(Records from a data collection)
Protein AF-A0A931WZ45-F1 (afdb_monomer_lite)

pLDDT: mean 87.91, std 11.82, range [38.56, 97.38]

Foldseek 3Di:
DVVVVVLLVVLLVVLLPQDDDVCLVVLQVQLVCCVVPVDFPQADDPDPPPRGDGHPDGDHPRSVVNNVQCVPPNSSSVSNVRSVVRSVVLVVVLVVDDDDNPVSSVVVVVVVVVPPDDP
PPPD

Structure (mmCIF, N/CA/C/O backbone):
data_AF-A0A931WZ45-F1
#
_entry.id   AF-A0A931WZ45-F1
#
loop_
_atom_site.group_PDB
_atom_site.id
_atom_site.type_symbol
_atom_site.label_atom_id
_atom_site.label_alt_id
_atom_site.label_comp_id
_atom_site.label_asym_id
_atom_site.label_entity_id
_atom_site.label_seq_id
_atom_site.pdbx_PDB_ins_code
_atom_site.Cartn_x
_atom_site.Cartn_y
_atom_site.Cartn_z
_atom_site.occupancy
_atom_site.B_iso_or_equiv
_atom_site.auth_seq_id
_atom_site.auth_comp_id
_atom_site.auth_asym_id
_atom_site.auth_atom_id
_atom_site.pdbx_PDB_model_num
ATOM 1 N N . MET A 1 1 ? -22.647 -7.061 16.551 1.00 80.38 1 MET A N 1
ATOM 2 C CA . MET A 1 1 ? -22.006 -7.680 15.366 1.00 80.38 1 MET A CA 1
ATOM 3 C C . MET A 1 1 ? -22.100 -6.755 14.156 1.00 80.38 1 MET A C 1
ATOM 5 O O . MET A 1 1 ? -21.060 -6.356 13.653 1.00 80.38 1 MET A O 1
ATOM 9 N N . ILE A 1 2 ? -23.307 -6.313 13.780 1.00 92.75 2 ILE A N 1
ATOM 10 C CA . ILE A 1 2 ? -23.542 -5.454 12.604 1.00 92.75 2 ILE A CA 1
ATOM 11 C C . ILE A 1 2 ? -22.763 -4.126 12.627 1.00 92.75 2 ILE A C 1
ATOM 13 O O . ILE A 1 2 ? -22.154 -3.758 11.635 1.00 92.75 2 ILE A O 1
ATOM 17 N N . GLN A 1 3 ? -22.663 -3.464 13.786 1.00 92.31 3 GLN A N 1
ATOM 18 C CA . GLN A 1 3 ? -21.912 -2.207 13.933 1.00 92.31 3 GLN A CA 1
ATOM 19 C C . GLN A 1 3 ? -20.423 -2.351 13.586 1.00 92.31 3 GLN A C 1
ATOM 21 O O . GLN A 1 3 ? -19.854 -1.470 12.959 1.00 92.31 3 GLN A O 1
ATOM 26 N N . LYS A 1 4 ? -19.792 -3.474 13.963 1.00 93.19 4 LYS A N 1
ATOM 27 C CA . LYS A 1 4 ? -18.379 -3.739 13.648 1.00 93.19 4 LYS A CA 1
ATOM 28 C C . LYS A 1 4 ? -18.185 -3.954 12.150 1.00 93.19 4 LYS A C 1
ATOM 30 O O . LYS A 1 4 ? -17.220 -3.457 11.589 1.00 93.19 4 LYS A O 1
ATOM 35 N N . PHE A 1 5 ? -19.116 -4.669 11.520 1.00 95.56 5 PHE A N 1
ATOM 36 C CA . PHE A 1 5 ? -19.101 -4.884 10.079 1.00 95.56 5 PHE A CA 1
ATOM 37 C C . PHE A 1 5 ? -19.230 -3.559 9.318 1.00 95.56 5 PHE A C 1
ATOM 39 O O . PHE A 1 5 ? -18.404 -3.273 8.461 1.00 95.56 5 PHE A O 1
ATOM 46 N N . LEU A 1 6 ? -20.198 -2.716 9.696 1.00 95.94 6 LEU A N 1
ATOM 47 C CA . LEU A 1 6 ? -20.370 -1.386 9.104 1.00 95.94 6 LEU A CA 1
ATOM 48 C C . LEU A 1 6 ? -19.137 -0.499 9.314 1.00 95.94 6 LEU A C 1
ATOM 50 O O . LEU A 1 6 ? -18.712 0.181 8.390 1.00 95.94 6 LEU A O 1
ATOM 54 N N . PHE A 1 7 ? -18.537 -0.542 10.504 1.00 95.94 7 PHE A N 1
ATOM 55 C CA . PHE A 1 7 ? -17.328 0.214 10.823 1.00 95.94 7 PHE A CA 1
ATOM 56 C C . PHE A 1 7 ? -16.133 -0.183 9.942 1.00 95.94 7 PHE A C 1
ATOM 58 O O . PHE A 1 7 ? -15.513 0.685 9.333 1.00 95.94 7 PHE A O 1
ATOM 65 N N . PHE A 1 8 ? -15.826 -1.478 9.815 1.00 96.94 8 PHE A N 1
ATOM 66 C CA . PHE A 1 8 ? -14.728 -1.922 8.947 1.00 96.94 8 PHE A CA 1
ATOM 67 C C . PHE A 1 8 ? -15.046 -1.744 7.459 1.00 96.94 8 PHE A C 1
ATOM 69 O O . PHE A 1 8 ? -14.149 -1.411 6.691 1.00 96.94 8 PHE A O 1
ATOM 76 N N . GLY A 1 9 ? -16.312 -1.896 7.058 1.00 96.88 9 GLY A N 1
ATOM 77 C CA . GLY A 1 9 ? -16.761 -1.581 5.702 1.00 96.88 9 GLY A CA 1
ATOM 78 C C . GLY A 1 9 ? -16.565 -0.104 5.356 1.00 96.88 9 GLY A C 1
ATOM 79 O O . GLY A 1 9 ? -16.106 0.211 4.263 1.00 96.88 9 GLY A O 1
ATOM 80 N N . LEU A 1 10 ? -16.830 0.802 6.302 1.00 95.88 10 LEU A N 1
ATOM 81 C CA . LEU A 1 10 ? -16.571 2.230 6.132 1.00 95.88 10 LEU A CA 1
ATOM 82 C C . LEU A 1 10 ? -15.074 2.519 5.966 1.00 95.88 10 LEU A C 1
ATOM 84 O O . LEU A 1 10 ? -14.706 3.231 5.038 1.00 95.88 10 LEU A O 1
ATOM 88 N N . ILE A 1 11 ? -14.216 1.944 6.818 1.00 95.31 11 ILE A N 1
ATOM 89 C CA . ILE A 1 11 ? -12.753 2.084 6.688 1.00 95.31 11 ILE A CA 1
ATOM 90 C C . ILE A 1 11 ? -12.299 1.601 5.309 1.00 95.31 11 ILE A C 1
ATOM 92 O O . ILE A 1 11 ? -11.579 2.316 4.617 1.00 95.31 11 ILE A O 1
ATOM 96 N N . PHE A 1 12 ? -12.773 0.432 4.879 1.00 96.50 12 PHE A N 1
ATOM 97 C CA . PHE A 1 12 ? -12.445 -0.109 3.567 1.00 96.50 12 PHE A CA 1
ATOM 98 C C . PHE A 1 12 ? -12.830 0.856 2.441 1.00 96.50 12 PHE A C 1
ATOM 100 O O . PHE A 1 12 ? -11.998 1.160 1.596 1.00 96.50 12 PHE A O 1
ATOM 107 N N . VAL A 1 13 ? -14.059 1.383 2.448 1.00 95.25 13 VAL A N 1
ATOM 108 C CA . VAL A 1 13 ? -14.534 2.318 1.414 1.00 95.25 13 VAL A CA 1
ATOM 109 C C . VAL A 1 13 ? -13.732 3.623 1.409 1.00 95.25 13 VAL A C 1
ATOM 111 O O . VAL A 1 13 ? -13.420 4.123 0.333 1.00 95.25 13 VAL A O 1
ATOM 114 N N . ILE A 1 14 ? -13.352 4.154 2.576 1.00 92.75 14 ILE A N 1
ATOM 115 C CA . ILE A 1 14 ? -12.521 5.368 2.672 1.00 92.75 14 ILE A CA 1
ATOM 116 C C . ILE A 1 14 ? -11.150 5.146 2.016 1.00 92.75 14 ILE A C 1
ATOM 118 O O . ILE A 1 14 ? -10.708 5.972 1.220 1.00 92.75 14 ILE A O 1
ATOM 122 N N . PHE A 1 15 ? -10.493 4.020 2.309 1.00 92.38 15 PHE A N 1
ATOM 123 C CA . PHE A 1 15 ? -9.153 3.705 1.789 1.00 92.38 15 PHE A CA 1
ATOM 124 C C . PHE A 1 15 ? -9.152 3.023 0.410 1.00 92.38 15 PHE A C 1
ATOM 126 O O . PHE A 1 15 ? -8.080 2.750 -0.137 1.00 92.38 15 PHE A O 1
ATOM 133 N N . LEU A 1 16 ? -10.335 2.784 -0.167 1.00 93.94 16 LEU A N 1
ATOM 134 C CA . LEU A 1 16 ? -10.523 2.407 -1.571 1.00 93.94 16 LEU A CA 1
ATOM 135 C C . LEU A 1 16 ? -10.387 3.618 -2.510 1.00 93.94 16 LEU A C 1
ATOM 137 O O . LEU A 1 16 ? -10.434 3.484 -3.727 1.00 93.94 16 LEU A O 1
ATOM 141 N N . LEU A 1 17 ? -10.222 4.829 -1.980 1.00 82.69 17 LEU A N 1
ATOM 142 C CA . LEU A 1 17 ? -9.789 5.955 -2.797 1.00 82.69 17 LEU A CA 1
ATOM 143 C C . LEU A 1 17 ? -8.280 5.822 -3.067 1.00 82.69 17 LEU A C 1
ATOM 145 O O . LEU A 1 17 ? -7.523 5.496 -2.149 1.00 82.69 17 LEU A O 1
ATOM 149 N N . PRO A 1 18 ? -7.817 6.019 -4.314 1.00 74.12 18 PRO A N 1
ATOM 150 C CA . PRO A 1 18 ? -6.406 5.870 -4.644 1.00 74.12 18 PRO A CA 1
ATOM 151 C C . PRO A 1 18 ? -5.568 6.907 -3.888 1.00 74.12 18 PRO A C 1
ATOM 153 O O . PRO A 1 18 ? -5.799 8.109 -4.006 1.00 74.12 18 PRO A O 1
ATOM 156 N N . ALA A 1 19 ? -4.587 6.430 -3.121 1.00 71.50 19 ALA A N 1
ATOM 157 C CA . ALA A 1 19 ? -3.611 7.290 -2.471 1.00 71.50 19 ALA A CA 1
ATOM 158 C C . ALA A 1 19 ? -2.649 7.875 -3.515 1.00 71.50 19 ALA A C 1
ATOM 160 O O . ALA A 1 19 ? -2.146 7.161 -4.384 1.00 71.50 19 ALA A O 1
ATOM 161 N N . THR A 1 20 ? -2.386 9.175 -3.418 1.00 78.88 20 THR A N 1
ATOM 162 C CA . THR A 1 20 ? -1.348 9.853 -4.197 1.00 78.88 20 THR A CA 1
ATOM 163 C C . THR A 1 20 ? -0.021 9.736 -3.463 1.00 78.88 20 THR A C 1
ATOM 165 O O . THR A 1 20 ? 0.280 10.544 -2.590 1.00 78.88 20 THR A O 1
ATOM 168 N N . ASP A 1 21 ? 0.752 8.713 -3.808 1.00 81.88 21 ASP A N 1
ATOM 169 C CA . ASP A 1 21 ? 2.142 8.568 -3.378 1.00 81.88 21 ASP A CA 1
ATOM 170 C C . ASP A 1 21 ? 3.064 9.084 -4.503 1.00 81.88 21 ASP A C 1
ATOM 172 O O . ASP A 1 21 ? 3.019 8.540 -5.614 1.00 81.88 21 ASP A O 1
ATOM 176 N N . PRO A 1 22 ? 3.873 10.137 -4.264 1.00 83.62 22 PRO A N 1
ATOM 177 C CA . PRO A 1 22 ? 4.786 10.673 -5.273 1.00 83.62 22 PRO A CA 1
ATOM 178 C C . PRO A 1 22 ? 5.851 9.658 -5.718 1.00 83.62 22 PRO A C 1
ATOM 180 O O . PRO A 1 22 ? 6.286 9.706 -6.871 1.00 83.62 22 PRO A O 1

...

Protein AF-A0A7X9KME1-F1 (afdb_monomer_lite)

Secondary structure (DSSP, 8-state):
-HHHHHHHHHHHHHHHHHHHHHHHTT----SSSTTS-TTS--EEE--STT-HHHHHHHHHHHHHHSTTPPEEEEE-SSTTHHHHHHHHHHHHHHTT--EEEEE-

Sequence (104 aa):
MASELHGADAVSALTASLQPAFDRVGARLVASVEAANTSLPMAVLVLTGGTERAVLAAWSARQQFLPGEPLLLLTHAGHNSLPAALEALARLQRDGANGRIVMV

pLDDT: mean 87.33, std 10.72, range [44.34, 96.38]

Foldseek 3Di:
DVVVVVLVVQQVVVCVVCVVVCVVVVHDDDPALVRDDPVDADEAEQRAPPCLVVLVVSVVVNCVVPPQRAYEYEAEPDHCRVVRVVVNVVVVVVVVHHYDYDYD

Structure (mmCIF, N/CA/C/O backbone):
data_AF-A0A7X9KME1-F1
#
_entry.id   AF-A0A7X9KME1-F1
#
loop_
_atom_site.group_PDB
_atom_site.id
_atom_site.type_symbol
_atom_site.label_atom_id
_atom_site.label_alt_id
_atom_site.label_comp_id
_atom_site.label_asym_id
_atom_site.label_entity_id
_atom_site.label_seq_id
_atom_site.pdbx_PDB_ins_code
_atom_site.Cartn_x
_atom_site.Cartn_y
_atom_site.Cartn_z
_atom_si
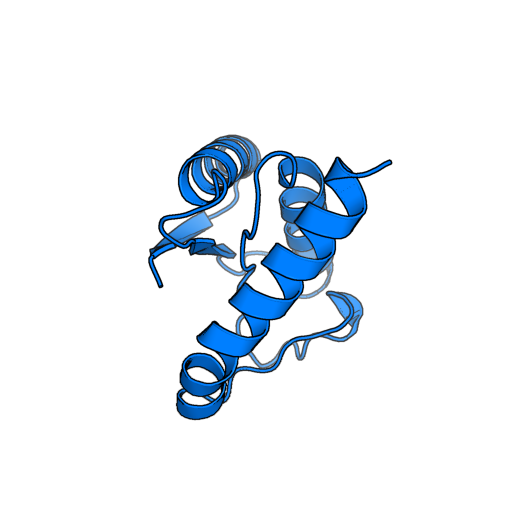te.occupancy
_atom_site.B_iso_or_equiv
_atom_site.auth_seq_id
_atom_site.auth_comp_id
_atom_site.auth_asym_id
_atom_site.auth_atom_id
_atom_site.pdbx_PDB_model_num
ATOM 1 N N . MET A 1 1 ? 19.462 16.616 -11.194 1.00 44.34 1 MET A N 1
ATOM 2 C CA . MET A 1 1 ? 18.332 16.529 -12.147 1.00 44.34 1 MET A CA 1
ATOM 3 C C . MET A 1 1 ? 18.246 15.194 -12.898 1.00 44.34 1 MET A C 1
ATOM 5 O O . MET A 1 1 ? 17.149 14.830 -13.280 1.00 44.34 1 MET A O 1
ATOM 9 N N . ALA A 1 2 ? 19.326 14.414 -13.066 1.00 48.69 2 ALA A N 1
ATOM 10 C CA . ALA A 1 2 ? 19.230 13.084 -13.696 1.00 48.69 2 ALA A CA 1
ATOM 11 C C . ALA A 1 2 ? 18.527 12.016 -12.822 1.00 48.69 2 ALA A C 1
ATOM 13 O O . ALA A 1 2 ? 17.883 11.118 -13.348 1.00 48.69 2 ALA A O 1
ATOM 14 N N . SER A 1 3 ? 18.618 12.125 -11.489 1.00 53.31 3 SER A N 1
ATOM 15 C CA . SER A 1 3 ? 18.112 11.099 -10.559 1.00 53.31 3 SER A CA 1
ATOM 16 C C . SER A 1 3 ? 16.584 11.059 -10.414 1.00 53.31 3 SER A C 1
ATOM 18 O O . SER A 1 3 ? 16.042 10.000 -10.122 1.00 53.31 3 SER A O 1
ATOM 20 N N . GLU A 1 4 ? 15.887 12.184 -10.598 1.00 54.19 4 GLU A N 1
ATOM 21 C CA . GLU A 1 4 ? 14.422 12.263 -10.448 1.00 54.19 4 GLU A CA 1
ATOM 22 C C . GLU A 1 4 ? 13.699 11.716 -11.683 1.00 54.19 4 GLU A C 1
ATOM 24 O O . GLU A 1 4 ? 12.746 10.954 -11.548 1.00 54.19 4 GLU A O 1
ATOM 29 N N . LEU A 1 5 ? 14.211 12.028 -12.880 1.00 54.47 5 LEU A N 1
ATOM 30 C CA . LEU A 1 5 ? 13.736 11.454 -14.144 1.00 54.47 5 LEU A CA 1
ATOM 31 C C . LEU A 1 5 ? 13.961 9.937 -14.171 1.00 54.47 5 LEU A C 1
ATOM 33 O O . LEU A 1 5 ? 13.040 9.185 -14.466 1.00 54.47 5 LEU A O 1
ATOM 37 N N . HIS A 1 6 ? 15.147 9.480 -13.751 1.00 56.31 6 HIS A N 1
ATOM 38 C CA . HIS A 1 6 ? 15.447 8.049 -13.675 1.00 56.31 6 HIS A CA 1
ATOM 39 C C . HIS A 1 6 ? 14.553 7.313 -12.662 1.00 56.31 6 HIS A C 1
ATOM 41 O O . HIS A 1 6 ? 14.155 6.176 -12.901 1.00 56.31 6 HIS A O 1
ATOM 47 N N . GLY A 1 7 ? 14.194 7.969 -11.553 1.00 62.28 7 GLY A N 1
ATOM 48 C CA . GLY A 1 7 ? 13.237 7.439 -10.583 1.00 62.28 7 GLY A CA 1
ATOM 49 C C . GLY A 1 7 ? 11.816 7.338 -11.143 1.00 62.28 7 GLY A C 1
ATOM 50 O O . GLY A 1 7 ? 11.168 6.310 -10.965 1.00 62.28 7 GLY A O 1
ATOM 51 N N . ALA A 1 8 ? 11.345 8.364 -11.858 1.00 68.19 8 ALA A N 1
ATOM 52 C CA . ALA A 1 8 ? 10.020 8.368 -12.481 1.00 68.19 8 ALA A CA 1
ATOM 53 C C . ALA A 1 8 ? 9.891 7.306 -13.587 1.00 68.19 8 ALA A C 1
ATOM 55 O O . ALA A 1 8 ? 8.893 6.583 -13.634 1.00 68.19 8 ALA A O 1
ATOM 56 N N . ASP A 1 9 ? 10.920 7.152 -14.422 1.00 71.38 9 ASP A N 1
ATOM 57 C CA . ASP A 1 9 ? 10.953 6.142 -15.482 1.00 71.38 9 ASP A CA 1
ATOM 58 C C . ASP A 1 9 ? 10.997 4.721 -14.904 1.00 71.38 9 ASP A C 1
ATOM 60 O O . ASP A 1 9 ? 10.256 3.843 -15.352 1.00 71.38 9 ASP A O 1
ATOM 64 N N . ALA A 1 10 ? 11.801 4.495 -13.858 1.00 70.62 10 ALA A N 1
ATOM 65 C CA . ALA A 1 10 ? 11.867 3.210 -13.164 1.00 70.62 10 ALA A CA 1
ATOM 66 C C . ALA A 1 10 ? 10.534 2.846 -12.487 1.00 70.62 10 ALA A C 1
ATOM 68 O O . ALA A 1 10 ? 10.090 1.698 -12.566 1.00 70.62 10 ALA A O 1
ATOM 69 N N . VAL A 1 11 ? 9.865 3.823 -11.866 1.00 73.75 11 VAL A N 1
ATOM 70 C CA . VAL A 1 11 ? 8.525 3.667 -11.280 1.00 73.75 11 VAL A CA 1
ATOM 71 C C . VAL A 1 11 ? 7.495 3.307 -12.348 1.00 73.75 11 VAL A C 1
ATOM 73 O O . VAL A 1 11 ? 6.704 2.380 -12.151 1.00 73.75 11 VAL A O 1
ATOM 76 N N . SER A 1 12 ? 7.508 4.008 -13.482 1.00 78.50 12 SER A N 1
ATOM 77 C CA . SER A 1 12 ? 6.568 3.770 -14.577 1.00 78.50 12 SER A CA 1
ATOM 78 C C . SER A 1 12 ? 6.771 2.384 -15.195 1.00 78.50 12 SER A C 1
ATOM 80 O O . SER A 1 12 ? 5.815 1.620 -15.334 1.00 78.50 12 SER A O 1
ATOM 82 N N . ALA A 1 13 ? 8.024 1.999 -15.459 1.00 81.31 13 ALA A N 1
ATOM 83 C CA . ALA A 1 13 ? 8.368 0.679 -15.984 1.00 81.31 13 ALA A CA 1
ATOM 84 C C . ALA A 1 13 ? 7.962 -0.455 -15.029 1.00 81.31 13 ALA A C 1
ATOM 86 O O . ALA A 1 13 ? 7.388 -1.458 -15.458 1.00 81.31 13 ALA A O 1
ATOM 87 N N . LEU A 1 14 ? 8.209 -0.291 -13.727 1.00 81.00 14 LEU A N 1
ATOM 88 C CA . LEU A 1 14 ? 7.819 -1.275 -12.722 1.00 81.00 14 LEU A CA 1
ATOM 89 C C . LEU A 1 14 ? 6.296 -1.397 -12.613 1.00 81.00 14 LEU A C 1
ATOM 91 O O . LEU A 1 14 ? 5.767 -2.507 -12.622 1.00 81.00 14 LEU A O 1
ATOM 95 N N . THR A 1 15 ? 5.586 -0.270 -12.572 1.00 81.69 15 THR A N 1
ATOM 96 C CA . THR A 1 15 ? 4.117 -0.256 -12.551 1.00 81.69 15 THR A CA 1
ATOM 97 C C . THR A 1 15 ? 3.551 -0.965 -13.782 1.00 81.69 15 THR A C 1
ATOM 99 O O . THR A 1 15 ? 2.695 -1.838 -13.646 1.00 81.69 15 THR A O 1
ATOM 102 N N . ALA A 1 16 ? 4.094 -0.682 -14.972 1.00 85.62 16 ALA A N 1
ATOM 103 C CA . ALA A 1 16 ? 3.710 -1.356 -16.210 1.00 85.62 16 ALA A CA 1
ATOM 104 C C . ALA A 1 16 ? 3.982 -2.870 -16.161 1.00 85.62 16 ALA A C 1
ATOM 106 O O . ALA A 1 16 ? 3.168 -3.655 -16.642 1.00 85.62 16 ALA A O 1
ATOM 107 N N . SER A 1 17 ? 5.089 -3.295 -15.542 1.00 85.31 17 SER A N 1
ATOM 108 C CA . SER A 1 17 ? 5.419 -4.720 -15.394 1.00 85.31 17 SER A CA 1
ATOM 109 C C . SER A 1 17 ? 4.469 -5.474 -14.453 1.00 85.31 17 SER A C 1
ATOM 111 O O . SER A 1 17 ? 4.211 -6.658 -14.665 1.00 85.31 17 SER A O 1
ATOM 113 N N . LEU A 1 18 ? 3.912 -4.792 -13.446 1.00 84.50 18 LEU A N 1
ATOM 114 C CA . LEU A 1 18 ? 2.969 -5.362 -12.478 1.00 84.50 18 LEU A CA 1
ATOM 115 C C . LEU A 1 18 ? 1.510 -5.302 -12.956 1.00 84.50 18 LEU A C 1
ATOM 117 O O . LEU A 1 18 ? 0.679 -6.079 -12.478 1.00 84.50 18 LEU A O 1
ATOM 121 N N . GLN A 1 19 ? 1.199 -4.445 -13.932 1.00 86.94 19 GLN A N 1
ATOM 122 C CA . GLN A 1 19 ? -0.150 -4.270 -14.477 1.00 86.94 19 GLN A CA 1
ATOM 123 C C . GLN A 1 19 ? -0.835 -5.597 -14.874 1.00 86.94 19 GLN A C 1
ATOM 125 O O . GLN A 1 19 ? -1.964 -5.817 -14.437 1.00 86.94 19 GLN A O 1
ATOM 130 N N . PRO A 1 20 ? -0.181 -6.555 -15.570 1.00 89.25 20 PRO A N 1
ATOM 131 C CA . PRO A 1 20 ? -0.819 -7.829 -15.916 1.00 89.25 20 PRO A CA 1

» **THE PROBLEM**
Both end lines included, restate word for word the lines above from the line with "ATOM 10 C CA . ALA" to the line with "ATOM 51 N N", and nothing else.

» **RESULT BELOW**
ATOM 10 C CA . ALA A 1 2 ? 19.230 13.084 -13.696 1.00 48.69 2 ALA A CA 1
ATOM 11 C C . ALA A 1 2 ? 18.527 12.016 -12.822 1.00 48.69 2 ALA A C 1
ATOM 13 O O . ALA A 1 2 ? 17.883 11.118 -13.348 1.00 48.69 2 ALA A O 1
ATOM 14 N N . SER A 1 3 ? 18.618 12.125 -11.489 1.00 53.31 3 SER A N 1
ATOM 15 C CA . SER A 1 3 ? 18.112 11.099 -10.559 1.00 53.31 3 SER A CA 1
ATOM 16 C C . SER A 1 3 ? 16.584 11.059 -10.414 1.00 53.31 3 SER A C 1
ATOM 18 O O . SER A 1 3 ? 16.042 10.000 -10.122 1.00 53.31 3 SER A O 1
ATOM 20 N N . GLU A 1 4 ? 15.887 12.184 -10.598 1.00 54.19 4 GLU A N 1
ATOM 21 C CA . GLU A 1 4 ? 14.422 12.263 -10.448 1.00 54.19 4 GLU A CA 1
ATOM 22 C C . GLU A 1 4 ? 13.699 11.716 -11.683 1.00 54.19 4 GLU A C 1
ATOM 24 O O . GLU A 1 4 ? 12.746 10.954 -11.548 1.00 54.19 4 GLU A O 1
ATOM 29 N N . LEU A 1 5 ? 14.211 12.028 -12.880 1.00 54.47 5 LEU A N 1
ATOM 30 C CA . LEU A 1 5 ? 13.736 11.454 -14.144 1.00 54.47 5 LEU A CA 1
ATOM 31 C C . LEU A 1 5 ? 13.961 9.937 -14.171 1.00 54.47 5 LEU A C 1
ATOM 33 O O . LEU A 1 5 ? 13.040 9.185 -14.466 1.00 54.47 5 LEU A O 1
ATOM 37 N N . HIS A 1 6 ? 15.147 9.480 -13.751 1.00 56.31 6 HIS A N 1
ATOM 38 C CA . HIS A 1 6 ? 15.447 8.049 -13.675 1.00 56.31 6 HIS A CA 1
ATOM 39 C C . HIS A 1 6 ? 14.553 7.313 -12.662 1.00 56.31 6 HIS A C 1
ATOM 41 O O . HIS A 1 6 ? 14.155 6.176 -12.901 1.00 56.31 6 HIS A O 1
ATOM 47 N N . GLY A 1 7 ? 14.194 7.969 -11.553 1.00 62.28 7 GLY A N 1
ATOM 48 C CA . GLY A 1 7 ? 13.237 7.439 -10.583 1.00 62.28 7 GLY A CA 1
ATOM 49 C C . GLY A 1 7 ? 11.816 7.338 -11.143 1.00 62.28 7 GLY A C 1
ATOM 50 O O . GLY A 1 7 ? 11.168 6.310 -10.965 1.00 62.28 7 GLY A O 1
ATOM 51 N N . ALA A 1 8 ? 11.345 8.364 -11.858 1.00 68.19 8 ALA A N 1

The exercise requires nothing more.